May 21, 2007
By
Keith Regan,
Freelance Writer
Nurture Trail Incubators: Locally
focused incubators thrive
in favorable state climates
Melinda
Ailes (photo right), a senior business adviser with the UMass
Amherst-based Massachusetts Small Business Development Center, knows
that local policy efforts are vital to incubating high-value startups.
While federal and state funding and incentives can
help get startups off the ground, the key to creating a favorable
climate for successful incubation, just as in politics, may lie at the
local level. "Successful incubation is all about connections, and those
happen best at the local level," said Melinda Ailes, a senior business
adviser at the Massachusetts Small Business Development Center. "States
do their part, but when you look at the best incubators, they break down
more by region."
Still, Ailes and others say states can help create
the right environment for incubation to take place through favorable tax
policies and through direct investment in research within universities.
"Government has a role in encouraging early-stage investing and giving
venture capitalists the confidence to invest in those very early ideas
that aren't really businesses yet," said Abigail Barrow, founding
director of the Massachusetts Technology Transfer Center.
Ailes said incubators serve three main functions,
with function No. 1 being to provide cheap space for startups and
function No. 2 to provide a range of support services. Both are often
provided through links with area universities. "The third and most
important is providing connections or access to capital. Not necessarily
capital itself, but those important connections," she said. "There are
so many government and quasi-government agencies out there that are
offering funding, it takes a concerted effort to connect the right
source with the company that qualifies and needs the funding. That's one
place where government can definitely play a role."
Not just a N.E. phenomenon
Outside New England, many states have seen the value of supporting
incubators and partnering with private sector parties to help them
thrive.
The Georgia Research Alliance, for instance, has
helped create 125 new companies in recent years, with some $400 million
in direct state funding helping to attract nearly $2 billion in federal
and private funds. The North Carolina Research Triangle Park, often seen
as a competitor with the Boston region in the life sciences, also has a
number of thriving incubators supported by public and private
partnerships.
While some states have put direct financial
incentives in place, Barrow said tax incentives may have limited value
for the earliest stage businesses. One popular technique, offering a tax
break for investing in research and development, for instance, may not
help a business that is still too new to have revenue and therefore tax
exposure.
One innovative twist on that idea is a program in
place in Canada and some states that makes R&D tax credits transferable,
enabling startups to use them to help gain operating capital by selling
them to larger companies.
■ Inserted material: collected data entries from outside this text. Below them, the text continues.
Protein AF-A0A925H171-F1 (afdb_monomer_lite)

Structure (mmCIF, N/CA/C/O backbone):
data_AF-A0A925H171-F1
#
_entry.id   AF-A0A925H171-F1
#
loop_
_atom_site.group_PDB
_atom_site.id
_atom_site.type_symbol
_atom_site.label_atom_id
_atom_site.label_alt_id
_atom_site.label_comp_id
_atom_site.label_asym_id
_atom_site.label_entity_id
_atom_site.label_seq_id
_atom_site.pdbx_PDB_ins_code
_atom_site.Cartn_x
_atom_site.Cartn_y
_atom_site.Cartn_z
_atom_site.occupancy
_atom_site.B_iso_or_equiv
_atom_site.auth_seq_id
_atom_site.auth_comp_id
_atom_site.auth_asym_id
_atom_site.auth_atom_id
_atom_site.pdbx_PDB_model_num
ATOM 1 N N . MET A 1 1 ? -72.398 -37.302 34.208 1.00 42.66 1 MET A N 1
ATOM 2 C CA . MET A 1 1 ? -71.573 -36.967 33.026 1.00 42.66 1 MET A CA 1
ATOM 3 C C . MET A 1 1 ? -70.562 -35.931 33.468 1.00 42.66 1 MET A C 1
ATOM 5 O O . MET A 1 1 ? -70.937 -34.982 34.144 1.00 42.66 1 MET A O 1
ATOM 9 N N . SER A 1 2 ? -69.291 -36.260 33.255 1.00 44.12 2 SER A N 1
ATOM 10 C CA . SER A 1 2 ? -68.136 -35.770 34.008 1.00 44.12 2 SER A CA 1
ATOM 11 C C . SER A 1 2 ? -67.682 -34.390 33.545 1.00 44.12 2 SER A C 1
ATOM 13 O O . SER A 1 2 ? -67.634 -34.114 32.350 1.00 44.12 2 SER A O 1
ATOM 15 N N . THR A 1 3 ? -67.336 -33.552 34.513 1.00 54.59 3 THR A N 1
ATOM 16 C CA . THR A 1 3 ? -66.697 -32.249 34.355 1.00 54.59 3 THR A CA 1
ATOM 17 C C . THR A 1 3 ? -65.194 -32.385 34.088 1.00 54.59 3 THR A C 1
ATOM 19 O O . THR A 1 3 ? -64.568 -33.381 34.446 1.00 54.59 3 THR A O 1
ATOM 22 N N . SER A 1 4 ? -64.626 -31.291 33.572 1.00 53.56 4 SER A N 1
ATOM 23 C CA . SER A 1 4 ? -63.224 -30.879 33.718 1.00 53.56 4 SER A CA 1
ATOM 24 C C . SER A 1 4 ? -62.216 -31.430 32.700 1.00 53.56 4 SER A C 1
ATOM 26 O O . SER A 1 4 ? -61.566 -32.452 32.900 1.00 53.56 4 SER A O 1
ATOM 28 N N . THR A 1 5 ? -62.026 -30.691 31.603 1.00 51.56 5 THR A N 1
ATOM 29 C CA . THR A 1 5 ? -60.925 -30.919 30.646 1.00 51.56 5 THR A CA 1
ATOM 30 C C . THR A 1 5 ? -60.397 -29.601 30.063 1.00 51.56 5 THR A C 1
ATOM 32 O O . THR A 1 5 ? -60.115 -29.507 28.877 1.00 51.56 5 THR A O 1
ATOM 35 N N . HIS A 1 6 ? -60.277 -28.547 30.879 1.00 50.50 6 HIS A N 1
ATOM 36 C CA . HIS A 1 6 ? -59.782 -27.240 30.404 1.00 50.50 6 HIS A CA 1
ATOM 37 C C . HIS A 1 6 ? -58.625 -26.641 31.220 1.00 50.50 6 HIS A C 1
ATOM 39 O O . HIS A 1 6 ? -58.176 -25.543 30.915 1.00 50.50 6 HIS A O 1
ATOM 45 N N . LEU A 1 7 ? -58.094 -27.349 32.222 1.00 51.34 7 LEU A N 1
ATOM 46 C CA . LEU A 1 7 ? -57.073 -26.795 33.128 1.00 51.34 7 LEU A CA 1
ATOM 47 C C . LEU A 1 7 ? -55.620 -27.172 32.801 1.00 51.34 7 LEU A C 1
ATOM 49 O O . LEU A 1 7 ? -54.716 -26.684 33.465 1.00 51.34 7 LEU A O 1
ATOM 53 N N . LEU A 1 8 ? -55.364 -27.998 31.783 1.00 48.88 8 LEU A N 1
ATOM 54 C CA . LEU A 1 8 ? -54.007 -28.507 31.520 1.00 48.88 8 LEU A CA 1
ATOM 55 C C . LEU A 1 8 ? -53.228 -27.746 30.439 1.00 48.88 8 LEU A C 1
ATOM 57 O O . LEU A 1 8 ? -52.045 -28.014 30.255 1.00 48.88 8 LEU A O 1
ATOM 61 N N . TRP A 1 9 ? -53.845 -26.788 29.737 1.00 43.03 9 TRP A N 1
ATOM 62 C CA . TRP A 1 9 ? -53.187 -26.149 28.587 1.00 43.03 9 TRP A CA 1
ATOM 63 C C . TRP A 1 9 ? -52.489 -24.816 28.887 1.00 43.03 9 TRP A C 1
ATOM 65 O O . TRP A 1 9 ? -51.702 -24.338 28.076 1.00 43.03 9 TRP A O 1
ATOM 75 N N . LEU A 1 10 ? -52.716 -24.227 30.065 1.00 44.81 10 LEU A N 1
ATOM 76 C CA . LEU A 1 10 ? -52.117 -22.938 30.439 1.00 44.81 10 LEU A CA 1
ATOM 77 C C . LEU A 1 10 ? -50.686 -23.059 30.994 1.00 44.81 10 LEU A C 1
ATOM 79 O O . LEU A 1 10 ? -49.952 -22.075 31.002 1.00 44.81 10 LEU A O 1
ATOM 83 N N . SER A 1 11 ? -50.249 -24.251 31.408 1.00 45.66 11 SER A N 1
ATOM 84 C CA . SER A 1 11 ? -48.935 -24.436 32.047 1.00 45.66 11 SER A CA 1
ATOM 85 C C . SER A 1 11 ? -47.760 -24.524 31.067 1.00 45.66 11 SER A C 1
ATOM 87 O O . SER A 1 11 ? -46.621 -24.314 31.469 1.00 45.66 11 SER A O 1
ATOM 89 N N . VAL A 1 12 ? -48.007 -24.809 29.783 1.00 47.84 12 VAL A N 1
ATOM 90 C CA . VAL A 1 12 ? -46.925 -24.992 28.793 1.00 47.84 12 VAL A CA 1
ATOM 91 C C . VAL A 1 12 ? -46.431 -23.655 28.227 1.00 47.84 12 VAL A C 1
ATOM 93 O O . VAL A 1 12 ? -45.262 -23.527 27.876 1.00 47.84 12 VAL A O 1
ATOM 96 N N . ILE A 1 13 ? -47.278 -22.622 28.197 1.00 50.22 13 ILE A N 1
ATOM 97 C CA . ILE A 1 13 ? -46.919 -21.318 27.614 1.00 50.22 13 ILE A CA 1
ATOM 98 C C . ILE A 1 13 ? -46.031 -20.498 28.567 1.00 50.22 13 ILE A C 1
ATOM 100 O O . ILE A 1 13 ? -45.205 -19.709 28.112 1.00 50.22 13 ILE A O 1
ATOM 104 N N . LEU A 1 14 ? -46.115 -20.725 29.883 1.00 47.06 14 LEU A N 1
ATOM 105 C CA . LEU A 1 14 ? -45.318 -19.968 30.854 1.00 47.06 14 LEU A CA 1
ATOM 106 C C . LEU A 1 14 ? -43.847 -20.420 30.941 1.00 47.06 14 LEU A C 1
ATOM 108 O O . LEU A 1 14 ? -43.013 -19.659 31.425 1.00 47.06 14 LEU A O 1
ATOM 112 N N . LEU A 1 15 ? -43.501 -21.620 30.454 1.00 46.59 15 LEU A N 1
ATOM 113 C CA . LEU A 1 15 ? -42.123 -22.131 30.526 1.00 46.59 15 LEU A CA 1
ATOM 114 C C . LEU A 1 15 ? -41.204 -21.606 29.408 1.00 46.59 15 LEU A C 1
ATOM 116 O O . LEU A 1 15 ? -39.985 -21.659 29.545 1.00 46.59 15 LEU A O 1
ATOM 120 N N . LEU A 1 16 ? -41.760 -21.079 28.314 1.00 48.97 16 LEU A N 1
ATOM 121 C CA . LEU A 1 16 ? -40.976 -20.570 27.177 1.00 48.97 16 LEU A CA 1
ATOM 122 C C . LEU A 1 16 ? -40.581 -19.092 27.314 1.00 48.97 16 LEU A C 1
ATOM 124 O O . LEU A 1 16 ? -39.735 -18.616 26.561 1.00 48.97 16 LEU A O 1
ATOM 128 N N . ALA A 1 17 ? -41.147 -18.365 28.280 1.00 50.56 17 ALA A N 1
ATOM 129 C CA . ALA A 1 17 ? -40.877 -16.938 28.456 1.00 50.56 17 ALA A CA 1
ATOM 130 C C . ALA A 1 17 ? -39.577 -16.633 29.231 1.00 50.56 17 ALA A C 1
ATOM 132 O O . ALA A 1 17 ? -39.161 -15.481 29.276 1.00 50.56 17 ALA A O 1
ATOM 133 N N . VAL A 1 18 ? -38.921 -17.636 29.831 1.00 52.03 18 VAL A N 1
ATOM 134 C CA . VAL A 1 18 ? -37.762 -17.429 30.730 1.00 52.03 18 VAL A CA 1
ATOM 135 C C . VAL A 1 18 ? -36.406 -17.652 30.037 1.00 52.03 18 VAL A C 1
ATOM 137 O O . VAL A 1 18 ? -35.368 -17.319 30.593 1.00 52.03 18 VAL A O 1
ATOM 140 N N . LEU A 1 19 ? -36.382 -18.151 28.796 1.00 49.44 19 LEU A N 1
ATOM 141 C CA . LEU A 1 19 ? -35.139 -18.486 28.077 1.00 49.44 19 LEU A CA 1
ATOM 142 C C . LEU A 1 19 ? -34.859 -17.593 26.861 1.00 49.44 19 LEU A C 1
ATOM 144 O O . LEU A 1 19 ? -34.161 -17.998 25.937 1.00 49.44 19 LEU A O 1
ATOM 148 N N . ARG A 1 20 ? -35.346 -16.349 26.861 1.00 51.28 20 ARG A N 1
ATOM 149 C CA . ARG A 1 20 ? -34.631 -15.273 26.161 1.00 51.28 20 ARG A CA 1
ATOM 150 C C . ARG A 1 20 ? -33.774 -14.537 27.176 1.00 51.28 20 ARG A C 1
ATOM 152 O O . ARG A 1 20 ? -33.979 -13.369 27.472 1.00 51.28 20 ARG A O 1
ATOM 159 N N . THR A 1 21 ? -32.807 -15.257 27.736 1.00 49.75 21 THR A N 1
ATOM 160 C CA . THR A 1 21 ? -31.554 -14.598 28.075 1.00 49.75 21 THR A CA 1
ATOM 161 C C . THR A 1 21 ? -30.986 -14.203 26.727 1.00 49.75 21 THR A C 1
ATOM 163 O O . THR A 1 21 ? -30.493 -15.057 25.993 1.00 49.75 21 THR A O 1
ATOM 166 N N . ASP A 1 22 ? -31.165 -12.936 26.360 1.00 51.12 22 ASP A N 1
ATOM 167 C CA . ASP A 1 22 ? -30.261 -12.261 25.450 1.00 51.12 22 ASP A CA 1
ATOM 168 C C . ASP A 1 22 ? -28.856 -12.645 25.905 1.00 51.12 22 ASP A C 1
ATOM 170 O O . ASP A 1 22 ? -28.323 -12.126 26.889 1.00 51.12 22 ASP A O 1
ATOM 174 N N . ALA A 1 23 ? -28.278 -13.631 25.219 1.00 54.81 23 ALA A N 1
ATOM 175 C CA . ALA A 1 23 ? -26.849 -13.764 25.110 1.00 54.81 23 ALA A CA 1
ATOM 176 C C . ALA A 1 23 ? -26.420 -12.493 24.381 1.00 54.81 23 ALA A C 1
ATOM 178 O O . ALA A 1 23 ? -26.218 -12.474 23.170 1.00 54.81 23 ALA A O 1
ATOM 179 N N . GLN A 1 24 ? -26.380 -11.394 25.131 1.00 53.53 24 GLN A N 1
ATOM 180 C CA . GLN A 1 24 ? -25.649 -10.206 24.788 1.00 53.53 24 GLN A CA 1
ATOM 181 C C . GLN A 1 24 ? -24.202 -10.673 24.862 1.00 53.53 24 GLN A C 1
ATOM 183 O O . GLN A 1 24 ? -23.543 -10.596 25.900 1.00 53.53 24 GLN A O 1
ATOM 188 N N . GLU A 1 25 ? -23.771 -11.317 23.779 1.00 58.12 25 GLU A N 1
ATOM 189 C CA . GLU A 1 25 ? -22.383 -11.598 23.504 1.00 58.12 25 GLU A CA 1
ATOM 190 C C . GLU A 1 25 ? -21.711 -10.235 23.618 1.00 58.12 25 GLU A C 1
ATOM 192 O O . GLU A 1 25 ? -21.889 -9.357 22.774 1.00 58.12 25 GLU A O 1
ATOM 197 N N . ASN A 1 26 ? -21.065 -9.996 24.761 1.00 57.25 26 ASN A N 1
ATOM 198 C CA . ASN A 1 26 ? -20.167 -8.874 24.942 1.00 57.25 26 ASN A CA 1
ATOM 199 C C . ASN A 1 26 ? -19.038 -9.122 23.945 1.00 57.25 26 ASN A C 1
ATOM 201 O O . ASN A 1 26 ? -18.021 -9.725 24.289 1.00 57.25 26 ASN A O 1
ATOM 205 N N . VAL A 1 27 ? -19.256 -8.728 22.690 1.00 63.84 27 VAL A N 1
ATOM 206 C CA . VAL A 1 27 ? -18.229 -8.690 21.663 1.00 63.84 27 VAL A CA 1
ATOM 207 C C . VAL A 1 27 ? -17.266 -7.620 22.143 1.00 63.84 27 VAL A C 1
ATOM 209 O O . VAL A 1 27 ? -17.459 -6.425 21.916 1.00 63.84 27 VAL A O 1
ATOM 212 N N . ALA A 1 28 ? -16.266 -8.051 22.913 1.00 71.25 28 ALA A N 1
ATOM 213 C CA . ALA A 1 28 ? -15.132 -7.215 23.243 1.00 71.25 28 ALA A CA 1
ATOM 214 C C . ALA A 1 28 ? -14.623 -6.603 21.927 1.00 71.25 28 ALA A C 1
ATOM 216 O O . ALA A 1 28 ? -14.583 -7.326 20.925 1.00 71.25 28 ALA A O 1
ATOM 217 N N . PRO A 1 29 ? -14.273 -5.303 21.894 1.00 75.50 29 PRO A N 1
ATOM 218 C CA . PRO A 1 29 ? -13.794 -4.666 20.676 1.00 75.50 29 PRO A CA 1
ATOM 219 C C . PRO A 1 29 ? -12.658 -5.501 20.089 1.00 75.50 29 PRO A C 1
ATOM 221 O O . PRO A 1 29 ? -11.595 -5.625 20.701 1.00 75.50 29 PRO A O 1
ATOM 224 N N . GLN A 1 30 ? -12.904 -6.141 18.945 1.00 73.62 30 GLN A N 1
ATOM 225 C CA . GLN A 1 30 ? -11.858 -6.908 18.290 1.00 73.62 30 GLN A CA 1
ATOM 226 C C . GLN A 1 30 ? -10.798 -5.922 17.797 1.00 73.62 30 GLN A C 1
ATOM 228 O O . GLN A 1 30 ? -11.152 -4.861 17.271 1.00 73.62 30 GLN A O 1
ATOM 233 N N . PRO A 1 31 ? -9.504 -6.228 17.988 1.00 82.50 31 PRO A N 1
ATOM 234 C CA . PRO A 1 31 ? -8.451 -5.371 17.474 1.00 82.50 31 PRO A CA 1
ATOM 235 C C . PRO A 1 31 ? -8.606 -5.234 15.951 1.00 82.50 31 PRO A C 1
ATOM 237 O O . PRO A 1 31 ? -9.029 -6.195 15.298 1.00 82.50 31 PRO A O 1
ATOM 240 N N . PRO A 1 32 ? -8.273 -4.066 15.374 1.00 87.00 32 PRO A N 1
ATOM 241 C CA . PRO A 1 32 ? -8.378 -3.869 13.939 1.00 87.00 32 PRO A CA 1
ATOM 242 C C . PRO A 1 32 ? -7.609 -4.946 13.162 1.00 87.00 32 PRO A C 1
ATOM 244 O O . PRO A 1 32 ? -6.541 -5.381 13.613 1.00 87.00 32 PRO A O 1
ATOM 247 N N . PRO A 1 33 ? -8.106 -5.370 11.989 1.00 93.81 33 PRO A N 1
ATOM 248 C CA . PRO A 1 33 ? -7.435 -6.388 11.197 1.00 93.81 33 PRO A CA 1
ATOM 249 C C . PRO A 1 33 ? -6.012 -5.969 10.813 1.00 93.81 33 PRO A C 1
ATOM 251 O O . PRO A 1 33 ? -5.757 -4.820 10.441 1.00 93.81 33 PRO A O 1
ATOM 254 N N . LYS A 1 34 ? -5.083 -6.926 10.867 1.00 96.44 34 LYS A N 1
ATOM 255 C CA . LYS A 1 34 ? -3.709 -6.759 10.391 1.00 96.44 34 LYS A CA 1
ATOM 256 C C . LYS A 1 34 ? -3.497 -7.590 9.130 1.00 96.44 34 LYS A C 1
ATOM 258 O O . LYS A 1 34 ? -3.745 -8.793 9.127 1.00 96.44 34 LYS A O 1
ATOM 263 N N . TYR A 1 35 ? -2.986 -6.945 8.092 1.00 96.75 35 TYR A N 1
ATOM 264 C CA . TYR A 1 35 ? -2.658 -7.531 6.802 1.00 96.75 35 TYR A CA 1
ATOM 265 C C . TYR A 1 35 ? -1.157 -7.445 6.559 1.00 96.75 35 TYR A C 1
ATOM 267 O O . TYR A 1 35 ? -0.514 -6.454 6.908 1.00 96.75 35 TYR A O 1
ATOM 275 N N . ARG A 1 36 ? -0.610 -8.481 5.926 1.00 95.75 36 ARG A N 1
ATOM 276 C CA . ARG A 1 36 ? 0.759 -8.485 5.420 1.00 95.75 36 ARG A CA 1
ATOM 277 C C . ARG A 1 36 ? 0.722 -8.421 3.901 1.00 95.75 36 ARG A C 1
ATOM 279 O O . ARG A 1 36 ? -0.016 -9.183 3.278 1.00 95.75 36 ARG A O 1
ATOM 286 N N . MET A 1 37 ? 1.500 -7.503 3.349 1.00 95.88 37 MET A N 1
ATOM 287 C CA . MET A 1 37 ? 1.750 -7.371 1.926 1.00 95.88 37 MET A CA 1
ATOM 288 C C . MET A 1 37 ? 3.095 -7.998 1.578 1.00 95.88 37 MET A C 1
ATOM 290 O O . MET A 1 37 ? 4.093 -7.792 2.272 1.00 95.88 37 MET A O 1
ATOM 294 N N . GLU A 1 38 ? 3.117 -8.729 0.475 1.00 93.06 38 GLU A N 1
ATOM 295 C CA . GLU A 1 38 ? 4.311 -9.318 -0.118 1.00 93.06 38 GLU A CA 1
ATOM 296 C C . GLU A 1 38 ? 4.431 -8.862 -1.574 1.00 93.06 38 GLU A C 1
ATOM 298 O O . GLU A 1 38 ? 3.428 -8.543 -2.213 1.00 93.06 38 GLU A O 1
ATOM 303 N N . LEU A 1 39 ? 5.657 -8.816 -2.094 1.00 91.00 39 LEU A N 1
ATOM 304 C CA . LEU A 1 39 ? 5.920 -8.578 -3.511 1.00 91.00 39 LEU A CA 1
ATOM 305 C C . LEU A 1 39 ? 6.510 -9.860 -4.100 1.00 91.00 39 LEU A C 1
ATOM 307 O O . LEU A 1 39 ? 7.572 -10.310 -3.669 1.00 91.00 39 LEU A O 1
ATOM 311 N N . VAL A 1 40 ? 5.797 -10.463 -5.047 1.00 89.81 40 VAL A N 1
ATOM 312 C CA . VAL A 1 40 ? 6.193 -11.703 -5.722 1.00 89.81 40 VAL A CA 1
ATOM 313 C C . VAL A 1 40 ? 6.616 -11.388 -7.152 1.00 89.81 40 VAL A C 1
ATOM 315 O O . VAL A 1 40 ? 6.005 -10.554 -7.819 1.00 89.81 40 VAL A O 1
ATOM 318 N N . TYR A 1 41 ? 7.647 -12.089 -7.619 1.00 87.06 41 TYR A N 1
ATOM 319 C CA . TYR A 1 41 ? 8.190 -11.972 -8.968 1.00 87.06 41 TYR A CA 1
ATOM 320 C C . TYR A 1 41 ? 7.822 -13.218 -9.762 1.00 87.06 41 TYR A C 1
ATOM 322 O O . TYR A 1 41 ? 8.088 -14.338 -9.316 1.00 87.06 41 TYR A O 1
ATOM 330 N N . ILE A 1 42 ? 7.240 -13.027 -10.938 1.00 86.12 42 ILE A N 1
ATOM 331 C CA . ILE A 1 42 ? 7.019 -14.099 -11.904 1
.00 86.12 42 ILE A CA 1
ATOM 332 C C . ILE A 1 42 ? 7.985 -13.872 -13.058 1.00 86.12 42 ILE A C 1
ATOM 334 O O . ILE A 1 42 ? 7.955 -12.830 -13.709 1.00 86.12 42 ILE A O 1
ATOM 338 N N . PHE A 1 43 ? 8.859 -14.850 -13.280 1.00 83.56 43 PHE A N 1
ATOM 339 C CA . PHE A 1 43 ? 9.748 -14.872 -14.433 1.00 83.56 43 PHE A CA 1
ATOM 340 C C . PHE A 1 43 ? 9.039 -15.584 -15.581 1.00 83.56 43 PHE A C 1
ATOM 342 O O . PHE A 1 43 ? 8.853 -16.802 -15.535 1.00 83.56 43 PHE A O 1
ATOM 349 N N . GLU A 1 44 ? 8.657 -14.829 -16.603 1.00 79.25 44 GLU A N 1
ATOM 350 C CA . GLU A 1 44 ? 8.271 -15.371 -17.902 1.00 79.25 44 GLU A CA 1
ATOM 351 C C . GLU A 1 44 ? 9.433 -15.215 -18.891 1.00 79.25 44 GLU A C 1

Such a plan has been floated in Massachusetts
and is gaining momentum once again.
Barrow, meanwhile, agreed that with incubators,
location is key. "Having regional incubators in the right places is a
must," she said. "Starting a new incubator in Cambridge might not make
that big of an impact because there's already a considerable critical
mass there, but having incubators in places like Worcester and Fall
River -- there they can be far more important."
The importance of being local is seen in incubator growth elsewhere
in New England, as well. In Vermont, for instance, the Vermont Business
Incubator Network will eventually consist of 10 different local
incubators, a network covering most of the state and anchored by the
Vermont Center for Emerging Technologies (VCET), located on the campus
of the University of Vermont in Burlington.
VCET director Thomas Rainey said in addition to low-cost but
high-tech lab and office space, the incubators provide early-stage
support and access to a range of government and private programs -- many
of which a firm would be hard-pressed to tap into on its own -- with
funding and assistance coming from the Vermont Technology Council, the
Department of Economic Development, the Vermont Business Roundtable,
federal resources and universities and colleges.
"Incubators are most effective when everyone is on board," Rainey
said, including state agencies, the private sector and higher
educational institutions.
Ailes, whose work takes her into contact with incubator firms in the
Fall River-New Bedford area as well as one in Springfield, said states
can also help by providing a pool of funding to get companies to the
point where venture capitalists will take a stake. This gap funding
comes from many sources and states that offer the assistance often found
in incubators are those that grow the most new businesses, she added.
Barrow, meanwhile, said in the end, any business-friendly policy will
help assist in the creation of new startups. Large companies are more
likely to invest in and partner with local startups and can become the
vehicles for commercializing technology transferred out of research
labs.
"You need to be able to attract as many of the big businesses as you
can because when you have them in the area, that's when the connections
start to get made," she said. "You need that ecosystem of large
companies that can make deals with startups and network with them and
help them start to grow."
Keith Regan is a freelance writer in Grafton.